Separate webhooks isolate failures — your billing endpoint being down doesn't block incident events.

Delivery inspection#

When a webhook mysteriously misses events, check delivery history:

bash
curl "https://scaigrid.scailabs.ai/v1/webhooks/{webhook_id}/deliveries?status=failed&limit=50" \
  -H "Authorization: Bearer $TOKEN"

Look at status_code, error_message, duration_ms. Common patterns:

status_code: 408 and high duration_ms — your endpoint is too slow; ack faster
status_code: 401 — signature verification failing; check your shared secret
status_code: 500 — your endpoint is throwing; check your logs
status_code: 0, error_message: connection refused — endpoint is down

Replay when endpoint was down#

If your endpoint was unreachable during an outage:

bash
curl -X POST "https://scaigrid.scailabs.ai/v1/webhooks/{webhook_id}/replay?since=2026-04-22T08:00:00Z" \
  -H "Authorization: Bearer $TOKEN"

Events are replayed from the event bus retention window (7 days by default). If you need longer retention, consume via a different mechanism (Redis Streams directly, or subscribe a queue you control that persists indefinitely).

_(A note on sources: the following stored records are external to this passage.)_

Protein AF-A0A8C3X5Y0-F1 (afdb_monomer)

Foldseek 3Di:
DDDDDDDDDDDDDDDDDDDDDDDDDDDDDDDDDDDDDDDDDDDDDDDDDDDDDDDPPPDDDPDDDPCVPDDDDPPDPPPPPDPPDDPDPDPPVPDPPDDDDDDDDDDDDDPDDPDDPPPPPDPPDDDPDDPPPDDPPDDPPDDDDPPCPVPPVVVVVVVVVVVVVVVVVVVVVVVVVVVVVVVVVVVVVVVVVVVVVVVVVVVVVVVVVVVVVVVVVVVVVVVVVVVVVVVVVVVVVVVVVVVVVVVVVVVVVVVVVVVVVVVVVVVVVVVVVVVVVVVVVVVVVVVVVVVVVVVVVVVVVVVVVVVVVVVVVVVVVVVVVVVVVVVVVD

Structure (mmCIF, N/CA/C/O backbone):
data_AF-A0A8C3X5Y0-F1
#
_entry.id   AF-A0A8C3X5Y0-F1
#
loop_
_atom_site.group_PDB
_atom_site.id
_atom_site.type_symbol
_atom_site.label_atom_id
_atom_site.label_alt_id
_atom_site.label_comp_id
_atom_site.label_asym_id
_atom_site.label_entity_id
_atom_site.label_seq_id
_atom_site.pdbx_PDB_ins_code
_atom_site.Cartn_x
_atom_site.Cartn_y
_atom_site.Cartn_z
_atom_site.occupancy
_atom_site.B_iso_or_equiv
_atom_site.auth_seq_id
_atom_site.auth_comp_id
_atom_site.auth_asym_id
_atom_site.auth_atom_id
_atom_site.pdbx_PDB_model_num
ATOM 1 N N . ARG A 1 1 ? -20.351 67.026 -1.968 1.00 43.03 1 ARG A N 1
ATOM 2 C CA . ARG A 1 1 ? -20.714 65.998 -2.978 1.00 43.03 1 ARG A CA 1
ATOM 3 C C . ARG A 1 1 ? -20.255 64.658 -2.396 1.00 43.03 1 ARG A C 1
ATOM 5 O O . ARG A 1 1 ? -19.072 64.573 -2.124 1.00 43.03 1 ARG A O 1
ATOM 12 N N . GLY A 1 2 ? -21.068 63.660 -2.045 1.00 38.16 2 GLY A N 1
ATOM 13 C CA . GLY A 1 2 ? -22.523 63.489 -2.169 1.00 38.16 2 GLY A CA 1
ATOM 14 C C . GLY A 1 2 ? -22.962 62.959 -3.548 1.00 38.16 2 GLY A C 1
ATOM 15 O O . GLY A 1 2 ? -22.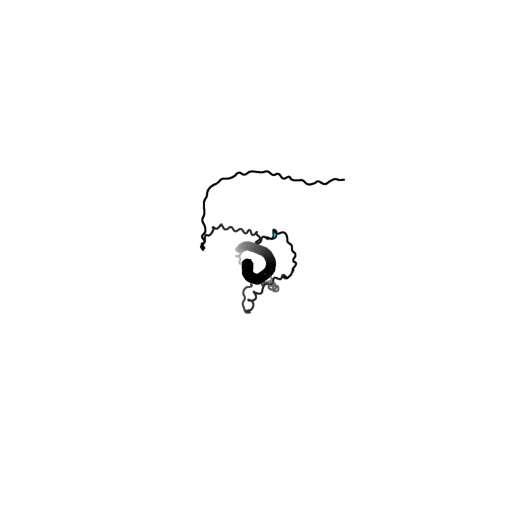466 63.539 -4.517 1.00 38.16 2 GLY A O 1
ATOM 16 N N . PRO A 1 3 ? -23.910 61.991 -3.667 1.00 50.34 3 PRO A N 1
ATOM 17 C CA . PRO A 1 3 ? -24.649 61.292 -2.593 1.00 50.34 3 PRO A CA 1
ATOM 18 C C . PRO A 1 3 ? -24.853 59.752 -2.739 1.00 50.34 3 PRO A C 1
ATOM 20 O O . PRO A 1 3 ? -24.838 59.210 -3.835 1.00 50.34 3 PRO A O 1
ATOM 23 N N . ALA A 1 4 ? -25.212 59.127 -1.606 1.00 49.09 4 ALA A N 1
ATOM 24 C CA . ALA A 1 4 ? -26.112 57.967 -1.418 1.00 49.09 4 ALA A CA 1
ATOM 25 C C . ALA A 1 4 ? -25.814 56.561 -2.032 1.00 49.09 4 ALA A C 1
ATOM 27 O O . ALA A 1 4 ? -25.455 56.435 -3.200 1.00 49.09 4 ALA A O 1
ATOM 28 N N . PRO A 1 5 ? -26.088 55.467 -1.280 1.00 54.59 5 PRO A N 1
ATOM 29 C CA . PRO A 1 5 ? -26.104 54.091 -1.792 1.00 54.59 5 PRO A CA 1
ATOM 30 C C . PRO A 1 5 ? -27.445 53.728 -2.467 1.00 54.59 5 PRO A C 1
ATOM 32 O O . PRO A 1 5 ? -28.432 54.460 -2.366 1.00 54.59 5 PRO A O 1
ATOM 35 N N . ARG A 1 6 ? -27.526 52.544 -3.095 1.00 48.72 6 ARG A N 1
ATOM 36 C CA . ARG A 1 6 ? -28.795 51.929 -3.537 1.00 48.72 6 ARG A CA 1
ATOM 37 C C . ARG A 1 6 ? -28.957 50.521 -2.957 1.00 48.72 6 ARG A C 1
ATOM 39 O O . ARG A 1 6 ? -28.036 49.718 -3.013 1.00 48.72 6 ARG A O 1
ATOM 46 N N . GLY A 1 7 ? -30.134 50.265 -2.383 1.00 44.78 7 GLY A N 1
ATOM 47 C CA . GLY A 1 7 ? -30.464 49.044 -1.641 1.00 44.78 7 GLY A CA 1
ATOM 48 C C . GLY A 1 7 ? -30.974 47.862 -2.489 1.00 44.78 7 GLY A C 1
ATOM 49 O O . GLY A 1 7 ? -30.906 47.890 -3.719 1.00 44.78 7 GLY A O 1
ATOM 50 N N . PRO A 1 8 ? -31.493 46.808 -1.829 1.00 47.28 8 PRO A N 1
ATOM 51 C CA . PRO A 1 8 ? -31.676 45.483 -2.420 1.00 47.28 8 PRO A CA 1
ATOM 52 C C . PRO A 1 8 ? -32.907 45.359 -3.327 1.00 47.28 8 PRO A C 1
ATOM 54 O O . PRO A 1 8 ? -33.952 45.973 -3.096 1.00 47.28 8 PRO A O 1
ATOM 57 N N . ARG A 1 9 ? -32.827 44.459 -4.316 1.00 44.88 9 ARG A N 1
ATOM 58 C CA . ARG A 1 9 ? -33.982 44.030 -5.119 1.00 44.88 9 ARG A CA 1
ATOM 59 C C . ARG A 1 9 ? -34.580 42.739 -4.563 1.00 44.88 9 ARG A C 1
ATOM 61 O O . ARG A 1 9 ? -33.999 41.668 -4.690 1.00 44.88 9 ARG A O 1
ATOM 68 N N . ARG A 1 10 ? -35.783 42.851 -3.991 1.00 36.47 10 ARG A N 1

Circuit breaker on your side#

If your downstream system (CRM, email service, Slack) goes down, don't let it cascade:

python
from circuitbreaker import circuit

@circuit(failure_threshold=5, recovery_timeout=30)
async def send_to_crm(event):
    await crm_client.post(...)

async def handle_event(event):
    try:
        await send_to_crm(event)
    except CircuitBreakerError:
        # CRM is down; queue for retry later
        await retry_queue.publish(event)

Return 2xx to ScaiGrid regardless — the retry is your problem, not ScaiGrid's.

Webhook auto-disable#

After 50 consecutive failed deliveries across all events to a webhook, ScaiGrid marks it failing and stops sending. You get a webhook.auto_disabled event (to another webhook, if one subscribes) and an admin-UI alert.

Re-enable after fixing:

bash
curl -X PUT https://scaigrid.scailabs.ai/v1/webhooks/{webhook_id} \
  -H "Authorization: Bearer $TOKEN" \
  -d '{"status": "active"}'

Missed events during the disabled window need replay or alternative recovery.

Monitoring your webhook endpoint#

Track:

Delivery success rate (from our delivery history API) — should be > 99%
Your handler latency (your metrics) — p99 under 5 seconds
Queue depth if you're queueing for async work — alert on growth

If your success rate drops, investigate before auto-disable kicks in.